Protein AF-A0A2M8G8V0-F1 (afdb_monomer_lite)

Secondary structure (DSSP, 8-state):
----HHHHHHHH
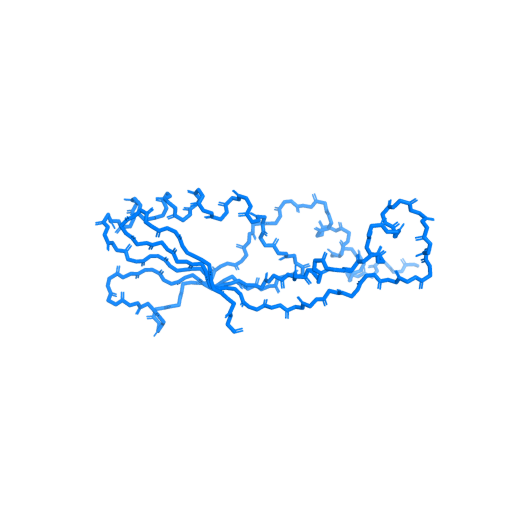HHHS-PPP-EEE-TTT--TT-EEEEE--SSS---HHHHHHHHHHHHHHH-TT--EEEEEEEEEE-TT-HHHHHHHTTS-TT-PPPEEEEEEEEEEETTEEEEEE-

Structure (mmCIF, N/CA/C/O backbone):
data_AF-A0A2M8G8V0-F1
#
_entry.id   AF-A0A2M8G8V0-F1
#
loop_
_atom_site.group_PDB
_atom_site.id
_atom_site.type_symbol
_atom_site.label_atom_id
_atom_site.label_alt_id
_atom_site.label_comp_id
_atom_site.label_asym_id
_atom_site.label_entity_id
_atom_site.label_seq_id
_atom_site.pdbx_PDB_ins_code
_atom_site.Cartn_x
_atom_site.Cartn_y
_atom_site.Cartn_z
_atom_site.occupancy
_atom_site.B_iso_or_equiv
_atom_site.auth_seq_id
_atom_site.auth_comp_id
_atom_site.auth_asym_id
_atom_site.auth_atom_id
_atom_site.pdbx_PDB_model_num
ATOM 1 N N . LYS A 1 1 ? 3.352 -6.503 -42.641 1.00 50.62 1 LYS A N 1
ATOM 2 C CA . LYS A 1 1 ? 3.757 -5.979 -41.309 1.00 50.62 1 LYS A CA 1
ATOM 3 C C . LYS A 1 1 ? 2.593 -6.160 -40.338 1.00 50.62 1 LYS A C 1
ATOM 5 O O . LYS A 1 1 ? 1.675 -5.354 -40.346 1.00 50.62 1 LYS A O 1
ATOM 10 N N . SER A 1 2 ? 2.593 -7.247 -39.567 1.00 48.38 2 SER A N 1
ATOM 11 C CA . SER A 1 2 ? 1.606 -7.460 -38.502 1.00 48.38 2 SER A CA 1
ATOM 12 C C . SER A 1 2 ? 1.924 -6.506 -37.347 1.00 48.38 2 SER A C 1
ATOM 14 O O . SER A 1 2 ? 3.055 -6.499 -36.856 1.00 48.38 2 SER A O 1
ATOM 16 N N . ARG A 1 3 ? 0.970 -5.661 -36.933 1.00 62.62 3 ARG A N 1
ATOM 17 C CA . ARG A 1 3 ? 1.082 -4.931 -35.663 1.00 62.62 3 ARG A CA 1
ATOM 18 C C . ARG A 1 3 ? 0.875 -5.973 -34.573 1.00 62.62 3 ARG A C 1
ATOM 20 O O . ARG A 1 3 ? -0.256 -6.298 -34.235 1.00 62.62 3 ARG A O 1
ATOM 27 N N . SER A 1 4 ? 1.978 -6.542 -34.091 1.00 83.50 4 SER A N 1
ATOM 28 C CA . SER A 1 4 ? 1.994 -7.436 -32.935 1.00 83.50 4 SER A CA 1
ATOM 29 C C . SER A 1 4 ? 1.081 -6.864 -31.847 1.00 83.50 4 SER A C 1
ATOM 31 O O . SER A 1 4 ? 1.313 -5.756 -31.358 1.00 83.50 4 SER A O 1
ATOM 33 N N . GLY A 1 5 ? 0.034 -7.604 -31.471 1.00 76.62 5 GLY A N 1
ATOM 34 C CA . GLY A 1 5 ? -0.891 -7.176 -30.417 1.00 76.62 5 GLY A CA 1
ATOM 35 C C . GLY A 1 5 ? -0.168 -6.920 -29.092 1.00 76.62 5 GLY A C 1
ATOM 36 O O . GLY A 1 5 ? -0.561 -6.040 -28.332 1.00 76.62 5 GLY A O 1
ATOM 37 N N . LYS A 1 6 ? 0.955 -7.615 -28.860 1.00 79.00 6 LYS A N 1
ATOM 38 C CA . LYS A 1 6 ? 1.858 -7.369 -27.732 1.00 79.00 6 LYS A CA 1
ATOM 39 C C . LYS A 1 6 ? 2.493 -5.977 -27.813 1.00 79.00 6 LYS A C 1
ATOM 41 O O . LYS A 1 6 ? 2.403 -5.231 -26.847 1.00 79.00 6 LYS A O 1
ATOM 46 N N . ALA A 1 7 ? 3.044 -5.600 -28.968 1.00 79.31 7 ALA A N 1
ATOM 47 C CA . ALA A 1 7 ? 3.642 -4.277 -29.173 1.00 79.31 7 ALA A CA 1
ATOM 48 C C . ALA A 1 7 ? 2.602 -3.146 -29.070 1.00 79.31 7 ALA A C 1
ATOM 50 O O . ALA A 1 7 ? 2.888 -2.073 -28.546 1.00 79.31 7 ALA A O 1
ATOM 51 N N . TYR A 1 8 ? 1.371 -3.393 -29.526 1.00 74.81 8 TYR A N 1
ATOM 52 C CA . TYR A 1 8 ? 0.274 -2.434 -29.404 1.00 74.81 8 TYR A CA 1
ATOM 53 C C . TYR A 1 8 ? -0.205 -2.267 -27.954 1.00 74.81 8 TYR A C 1
ATOM 55 O O . TYR A 1 8 ? -0.368 -1.141 -27.490 1.00 74.81 8 TYR A O 1
ATOM 63 N N . ARG A 1 9 ? -0.360 -3.371 -27.212 1.00 73.38 9 ARG A N 1
ATOM 64 C CA . ARG A 1 9 ? -0.695 -3.346 -25.781 1.00 73.38 9 ARG A CA 1
ATOM 65 C C . ARG A 1 9 ? 0.394 -2.643 -24.968 1.00 73.38 9 ARG A C 1
ATOM 67 O O . ARG A 1 9 ? 0.086 -1.851 -24.088 1.00 73.38 9 ARG A O 1
ATOM 74 N N . GLU A 1 10 ? 1.660 -2.866 -25.307 1.00 76.94 10 GLU A N 1
ATOM 75 C CA . GLU A 1 10 ? 2.791 -2.184 -24.679 1.00 76.94 10 GLU A CA 1
ATOM 76 C C . GLU A 1 10 ? 2.790 -0.673 -24.966 1.00 76.94 10 GLU A C 1
ATOM 78 O O . GLU A 1 10 ? 2.966 0.127 -24.049 1.00 76.94 10 GLU A O 1
ATOM 83 N N . MET A 1 11 ? 2.511 -0.271 -26.211 1.00 81.38 11 MET A N 1
ATOM 84 C CA . MET A 1 11 ? 2.337 1.135 -26.583 1.00 81.38 11 MET A CA 1
ATOM 85 C C . MET A 1 11 ? 1.176 1.780 -25.814 1.00 81.38 11 MET A C 1
ATOM 87 O O . MET A 1 11 ? 1.356 2.855 -25.254 1.00 81.38 11 MET A O 1
ATOM 91 N N . LEU A 1 12 ? 0.006 1.142 -25.734 1.00 70.19 12 LEU A N 1
ATOM 92 C CA . LEU A 1 12 ? -1.145 1.684 -25.003 1.00 70.19 12 LEU A CA 1
ATOM 93 C C . LEU A 1 12 ? -0.880 1.800 -23.500 1.00 70.19 12 LEU A C 1
ATOM 95 O O . LEU A 1 12 ? -1.118 2.860 -22.924 1.00 70.19 12 LEU A O 1
ATOM 99 N N . ASN A 1 13 ? -0.300 0.766 -22.885 1.00 68.12 13 ASN A N 1
ATOM 100 C CA . ASN A 1 13 ? 0.063 0.796 -21.469 1.00 68.12 13 ASN A CA 1
ATOM 101 C C . ASN A 1 13 ? 1.055 1.927 -21.164 1.00 68.12 13 ASN A C 1
ATOM 103 O O . ASN A 1 13 ? 1.047 2.470 -20.064 1.00 68.12 13 ASN A O 1
ATOM 107 N N . ARG A 1 14 ? 1.926 2.311 -22.109 1.00 67.88 14 ARG A N 1
ATOM 108 C CA . ARG A 1 14 ? 2.828 3.466 -21.945 1.00 67.88 14 ARG A CA 1
ATOM 109 C C . ARG A 1 14 ? 2.092 4.811 -21.878 1.00 67.88 14 ARG A C 1
ATOM 111 O O . ARG A 1 14 ? 2.605 5.697 -21.206 1.00 67.88 14 ARG A O 1
ATOM 118 N N . HIS A 1 15 ? 0.930 4.956 -22.520 1.00 67.69 15 HIS A N 1
ATOM 119 C CA . HIS A 1 15 ? 0.254 6.252 -22.691 1.00 67.69 15 HIS A CA 1
ATOM 120 C C . HIS A 1 15 ? -0.998 6.437 -21.825 1.00 67.69 15 HIS A C 1
ATOM 122 O O . HIS A 1 15 ? -1.346 7.572 -21.511 1.00 67.69 15 HIS A O 1
ATOM 128 N N . LEU A 1 16 ? -1.694 5.360 -21.457 1.00 61.31 16 LEU A N 1
ATOM 129 C CA . LEU A 1 16 ? -2.944 5.460 -20.706 1.00 61.31 16 LEU A CA 1
ATOM 130 C C . LEU A 1 16 ? -2.690 5.514 -19.198 1.00 61.31 16 LEU A C 1
ATOM 132 O O . LEU A 1 16 ? -1.833 4.806 -18.667 1.00 61.31 16 LEU A O 1
ATOM 136 N N . TYR A 1 17 ? -3.471 6.348 -18.511 1.00 61.75 17 TYR A N 1
ATOM 137 C CA . TYR A 1 17 ? -3.515 6.367 -17.055 1.00 61.75 17 TYR A CA 1
ATOM 138 C C . TYR A 1 17 ? -4.184 5.070 -16.590 1.00 61.75 17 TYR A C 1
ATOM 140 O O . TYR A 1 17 ? -5.400 4.923 -16.691 1.00 61.75 17 TYR A O 1
ATOM 148 N N . HIS A 1 18 ? -3.383 4.095 -16.163 1.00 65.62 18 HIS A N 1
ATOM 149 C CA . HIS A 1 18 ? -3.893 2.822 -15.663 1.00 65.62 18 HIS A CA 1
ATOM 150 C C . HIS A 1 18 ? -4.151 2.938 -14.157 1.00 65.62 18 HIS A C 1
ATOM 152 O O . HIS A 1 18 ? -3.208 3.252 -13.420 1.00 65.62 18 HIS A O 1
ATOM 158 N N . PRO A 1 19 ? -5.395 2.738 -13.684 1.00 80.00 19 PRO A N 1
ATOM 159 C CA . PRO A 1 19 ? -5.663 2.683 -12.257 1.00 80.00 19 PRO A CA 1
ATOM 160 C C . PRO A 1 19 ? -4.958 1.455 -11.663 1.00 80.00 19 PRO A C 1
ATOM 162 O O . PRO A 1 19 ? -4.956 0.398 -12.290 1.00 80.00 19 PRO A O 1
ATOM 165 N N . PRO A 1 20 ? -4.359 1.566 -10.470 1.00 88.56 20 PRO A N 1
ATOM 166 C CA . PRO A 1 20 ? -3.664 0.441 -9.865 1.00 88.56 20 PRO A CA 1
ATOM 167 C C . PRO A 1 20 ? -4.637 -0.698 -9.564 1.00 88.56 20 PRO A C 1
ATOM 169 O O . PRO A 1 20 ? -5.693 -0.471 -8.966 1.00 88.56 20 PRO A O 1
ATOM 172 N N . TYR A 1 21 ? -4.268 -1.926 -9.925 1.00 92.56 21 TYR A N 1
ATOM 173 C CA . TYR A 1 21 ? -5.065 -3.087 -9.557 1.00 92.56 21 TYR A CA 1
ATOM 174 C C . TYR A 1 21 ? -4.828 -3.482 -8.092 1.00 92.56 21 TYR A C 1
ATOM 176 O O . TYR A 1 21 ? -3.745 -3.929 -7.705 1.00 92.56 21 TYR A O 1
ATOM 184 N N . VAL A 1 22 ? -5.854 -3.307 -7.258 1.00 95.00 22 VAL A N 1
ATOM 185 C CA . VAL A 1 22 ? -5.818 -3.593 -5.819 1.00 95.00 22 VAL A CA 1
ATOM 186 C C . VAL A 1 22 ? -6.938 -4.562 -5.459 1.00 95.00 22 VAL A C 1
ATOM 188 O O . VAL A 1 22 ? -8.086 -4.366 -5.850 1.00 95.00 22 VAL A O 1
ATOM 191 N N . ILE A 1 23 ? -6.593 -5.599 -4.701 1.00 96.88 23 ILE A N 1
ATOM 192 C CA . ILE A 1 23 ? -7.520 -6.611 -4.190 1.00 96.88 23 ILE A CA 1
ATOM 193 C C . ILE A 1 23 ? -7.689 -6.402 -2.684 1.00 96.88 23 ILE A C 1
ATOM 195 O O . ILE A 1 23 ? -6.706 -6.153 -1.984 1.00 96.88 23 ILE A O 1
ATOM 199 N N . ILE A 1 24 ? -8.920 -6.517 -2.189 1.00 96.06 24 ILE A N 1
ATOM 200 C CA . ILE A 1 24 ? -9.198 -6.585 -0.751 1.00 96.06 24 ILE A CA 1
ATOM 201 C C . ILE A 1 24 ? -8.954 -8.026 -0.300 1.00 96.06 24 ILE A C 1
ATOM 203 O O . ILE A 1 24 ? -9.571 -8.950 -0.827 1.00 96.06 24 ILE A O 1
ATOM 207 N N . ASP A 1 25 ? -8.028 -8.218 0.635 1.00 95.94 25 ASP A N 1
ATOM 208 C CA . ASP A 1 25 ? -7.658 -9.535 1.159 1.00 95.94 25 ASP A CA 1
ATOM 209 C C . ASP A 1 25 ? -8.212 -9.716 2.577 1.00 95.94 25 ASP A C 1
ATOM 211 O O . ASP A 1 25 ? -7.549 -9.433 3.577 1.00 95.94 25 ASP A O 1
ATOM 215 N N . GLU A 1 26 ? -9.453 -10.190 2.664 1.00 92.50 26 GLU A N 1
ATOM 216 C CA . GLU A 1 26 ? -10.151 -10.401 3.940 1.00 92.50 26 GLU A CA 1
ATOM 217 C C . GLU A 1 26 ? -9.435 -11.415 4.843 1.00 92.50 26 GLU A C 1
ATOM 219 O O . GLU A 1 26 ? -9.521 -11.323 6.063 1.00 92.50 26 GLU A O 1
ATOM 224 N N . SER A 1 27 ? -8.667 -12.344 4.263 1.00 94.00 27 SER A N 1
ATOM 225 C CA . SER A 1 27 ? -7.939 -13.369 5.020 1.00 94.00 27 SER A CA 1
ATOM 226 C C . SER A 1 27 ? -6.768 -12.800 5.829 1.00 94.00 27 SER A C 1
ATOM 228 O O . SER A 1 27 ? -6.374 -13.374 6.845 1.00 94.00 27 SER A O 1
ATOM 230 N N . LYS A 1 28 ? -6.212 -11.664 5.389 1.00 92.94 28 LYS A N 1
ATOM 231 C CA . LYS A 1 28 ? -5.101 -10.963 6.048 1.00 92.94 28 LYS A CA 1
ATOM 232 C C . LYS A 1 28 ? 
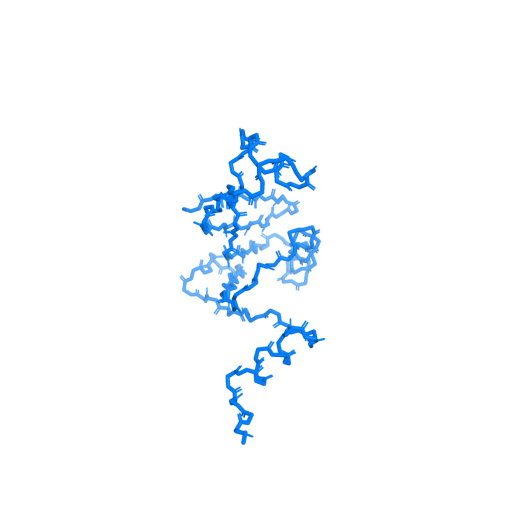-5.548 -9.772 6.892 1.00 92.94 28 LYS A C 1
ATOM 234 O O . LYS A 1 28 ? -4.733 -9.227 7.642 1.00 92.94 28 LYS A O 1
ATOM 239 N N . ALA A 1 29 ? -6.800 -9.343 6.758 1.00 89.50 29 ALA A N 1
ATOM 240 C CA . ALA A 1 29 ? -7.343 -8.252 7.550 1.00 89.50 29 ALA A CA 1
ATOM 241 C C . ALA A 1 29 ? -7.339 -8.618 9.043 1.00 89.50 29 ALA A C 1
ATOM 243 O O . ALA A 1 29 ? -7.705 -9.722 9.443 1.00 89.50 29 ALA A O 1
ATOM 244 N N . LYS A 1 30 ? -6.889 -7.686 9.889 1.00 80.19 30 LYS A N 1
ATOM 245 C CA . LYS A 1 30 ? -6.941 -7.844 11.347 1.00 80.19 30 LYS A CA 1
ATOM 246 C C . LYS A 1 30 ? -8.236 -7.235 11.875 1.00 80.19 30 LYS A C 1
ATOM 248 O O . LYS A 1 30 ? -8.405 -6.024 11.747 1.00 80.19 30 LYS A O 1
ATOM 253 N N . SER A 1 31 ? -9.078 -8.035 12.535 1.00 81.25 31 SER A N 1
ATOM 254 C CA . SER A 1 31 ? -10.361 -7.579 13.105 1.00 81.25 31 SER A CA 1
ATOM 255 C C . SER A 1 31 ? -11.180 -6.807 12.059 1.00 81.25 31 SER A C 1
ATOM 257 O O . SER A 1 31 ? -11.338 -7.288 10.943 1.00 81.25 31 SER A O 1
ATOM 259 N N . ASP A 1 32 ? -11.620 -5.591 12.384 1.00 84.94 32 ASP A N 1
ATOM 260 C CA . ASP A 1 32 ? -12.430 -4.707 11.539 1.00 84.94 32 ASP A CA 1
ATOM 261 C C . ASP A 1 32 ? -11.583 -3.834 10.588 1.00 84.94 32 ASP A C 1
ATOM 263 O O . ASP A 1 32 ? -12.030 -2.803 10.078 1.00 84.94 32 ASP A O 1
ATOM 267 N N . GLY A 1 33 ? -10.317 -4.206 10.381 1.00 92.19 33 GLY A N 1
ATOM 268 C CA . GLY A 1 33 ? -9.381 -3.507 9.508 1.00 92.19 33 GLY A CA 1
ATOM 269 C C . GLY A 1 33 ? -9.574 -3.800 8.019 1.00 92.19 33 GLY A C 1
ATOM 270 O O . GLY A 1 33 ? -10.339 -4.671 7.616 1.00 92.19 33 GLY A O 1
ATOM 271 N N . LEU A 1 34 ? -8.821 -3.083 7.185 1.00 95.56 34 LEU A N 1
ATOM 272 C CA . LEU A 1 34 ? -8.812 -3.254 5.732 1.00 95.56 34 LEU A CA 1
ATOM 273 C C . LEU A 1 34 ? -7.418 -3.668 5.273 1.00 95.56 34 LEU A C 1
ATOM 275 O O . LEU A 1 34 ? -6.443 -2.957 5.522 1.00 95.56 34 LEU A O 1
ATOM 279 N N . TYR A 1 35 ? -7.326 -4.785 4.555 1.00 97.62 35 TYR A N 1
ATOM 280 C CA . TYR A 1 35 ? -6.082 -5.219 3.931 1.00 97.62 35 TYR A CA 1
ATOM 281 C C . TYR A 1 35 ? -6.176 -5.108 2.413 1.00 97.62 35 TYR A C 1
ATOM 283 O O . TYR A 1 35 ? -7.011 -5.741 1.772 1.00 97.62 35 TYR A O 1
ATOM 291 N N . LEU A 1 36 ? -5.290 -4.305 1.839 1.00 97.62 36 LEU A N 1
ATOM 292 C CA . LEU A 1 36 ? -5.175 -4.064 0.411 1.00 97.62 36 LEU A CA 1
ATOM 293 C C . LEU A 1 36 ? -3.926 -4.759 -0.121 1.00 97.62 36 LEU A C 1
ATOM 295 O O . LEU A 1 36 ? -2.818 -4.523 0.354 1.00 97.62 36 LEU A O 1
ATOM 299 N N . ASN A 1 37 ? -4.086 -5.579 -1.150 1.00 97.31 37 ASN A N 1
ATOM 300 C CA . ASN A 1 37 ? -2.981 -6.172 -1.885 1.00 97.31 37 ASN A CA 1
ATOM 301 C C . ASN A 1 37 ? -2.914 -5.557 -3.284 1.00 97.31 37 ASN A C 1
ATOM 303 O O . ASN A 1 37 ? -3.766 -5.821 -4.133 1.00 97.31 37 ASN A O 1
ATOM 307 N N . HIS A 1 38 ? -1.894 -4.738 -3.534 1.00 96.38 38 HIS A N 1
ATOM 308 C CA . HIS A 1 38 ? -1.607 -4.235 -4.871 1.00 96.38 38 HIS A CA 1
ATOM 309 C C . HIS A 1 38 ? -0.941 -5.328 -5.713 1.00 96.38 38 HIS A C 1
ATOM 311 O O . HIS A 1 38 ? 0.156 -5.822 -5.403 1.00 96.38 38 HIS A O 1
ATOM 317 N N . VAL A 1 39 ? -1.607 -5.673 -6.812 1.00 94.50 39 VAL A N 1
ATOM 318 C CA . VAL A 1 39 ? -1.113 -6.614 -7.809 1.00 94.50 39 VAL A CA 1
ATOM 319 C C . VAL A 1 39 ? -0.149 -5.874 -8.722 1.00 94.50 39 VAL A C 1
ATOM 321 O O . VAL A 1 39 ? -0.496 -4.893 -9.366 1.00 94.50 39 VAL A O 1
ATOM 324 N N . PHE A 1 40 ? 1.094 -6.339 -8.776 1.00 91.25 40 PHE A N 1
ATOM 325 C CA . PHE A 1 40 ? 2.128 -5.659 -9.543 1.00 91.25 40 PHE A CA 1
ATOM 326 C C . PHE A 1 40 ? 1.946 -5.865 -11.055 1.00 91.25 40 PHE A C 1
ATOM 328 O O . PHE A 1 40 ? 2.208 -6.947 -11.579 1.00 91.25 40 PHE A O 1
ATOM 335 N N . GLU A 1 41 ? 1.592 -4.794 -11.764 1.00 85.81 41 GLU A N 1
ATOM 336 C CA . GLU A 1 41 ? 1.334 -4.788 -13.215 1.00 85.81 41 GLU A CA 1
ATOM 337 C C . GLU A 1 41 ? 2.530 -4.262 -14.040 1.00 85.81 41 GLU A C 1
ATOM 339 O O . GLU A 1 41 ? 2.382 -3.779 -15.162 1.00 85.81 41 GLU A O 1
ATOM 344 N N . GLY A 1 42 ? 3.744 -4.324 -13.480 1.00 82.88 42 GLY A N 1
ATOM 345 C CA . GLY A 1 42 ? 4.965 -3.809 -14.116 1.00 82.88 42 GLY A CA 1
ATOM 346 C C . GLY A 1 42 ? 5.323 -2.370 -13.732 1.00 82.88 42 GLY A C 1
ATOM 347 O O . GLY A 1 42 ? 6.332 -1.850 -14.204 1.00 82.88 42 GLY A O 1
ATOM 348 N N . ARG A 1 43 ? 4.530 -1.727 -12.866 1.00 83.94 43 ARG A N 1
ATOM 349 C CA . ARG A 1 43 ? 4.805 -0.398 -12.299 1.00 83.94 43 ARG A CA 1
ATOM 350 C C . ARG A 1 43 ? 4.525 -0.398 -10.806 1.00 83.94 43 ARG A C 1
ATOM 352 O O . ARG A 1 43 ? 3.600 -1.057 -10.339 1.00 83.94 43 ARG A O 1
ATOM 359 N N . THR A 1 44 ? 5.348 0.321 -10.056 1.00 89.62 44 THR A N 1
ATOM 360 C CA . THR A 1 44 ? 5.118 0.533 -8.627 1.00 89.62 44 THR A CA 1
ATOM 361 C C . THR A 1 44 ? 4.092 1.637 -8.429 1.00 89.62 44 THR A C 1
ATOM 363 O O . THR A 1 44 ? 3.955 2.533 -9.266 1.00 89.62 44 THR A O 1
ATOM 366 N N . LEU A 1 45 ? 3.422 1.621 -7.280 1.00 91.94 45 LEU A N 1
ATOM 367 C CA . LEU A 1 45 ? 2.674 2.787 -6.831 1.00 91.94 45 LEU A CA 1
ATOM 368 C C . LEU A 1 45 ? 3.630 3.965 -6.616 1.00 91.94 45 LEU A C 1
ATOM 370 O O . LEU A 1 45 ? 4.810 3.793 -6.298 1.00 91.94 45 LEU A O 1
ATOM 374 N N . VAL A 1 46 ? 3.116 5.179 -6.786 1.00 90.25 46 VAL A N 1
ATOM 375 C CA . VAL A 1 46 ? 3.890 6.390 -6.522 1.00 90.25 46 VAL A CA 1
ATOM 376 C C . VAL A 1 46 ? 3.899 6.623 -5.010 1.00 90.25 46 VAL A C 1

**What this task involves**:
Your answer must be an exact copy of the lines from the start of the entries through the line with "Structure (mmCIF, N/CA/C/O", with no pictures.

**Your solution**:
Protein AF-A0A2M8G8V0-F1 (afdb_monomer_lite)

Secondary structure (DSSP, 8-state):
----HHHHHHHH
HHHS-PPP-EEE-TTT--TT-EEEEE--SSS---HHHHHHHHHHHHHHH-TT--EEEEEEEEEE-TT-HHHHHHHTTS-TT-PPPEEEEEEEEEEETTEEEEEE-

Structure (mmCIF, N/CA/C/O backbone):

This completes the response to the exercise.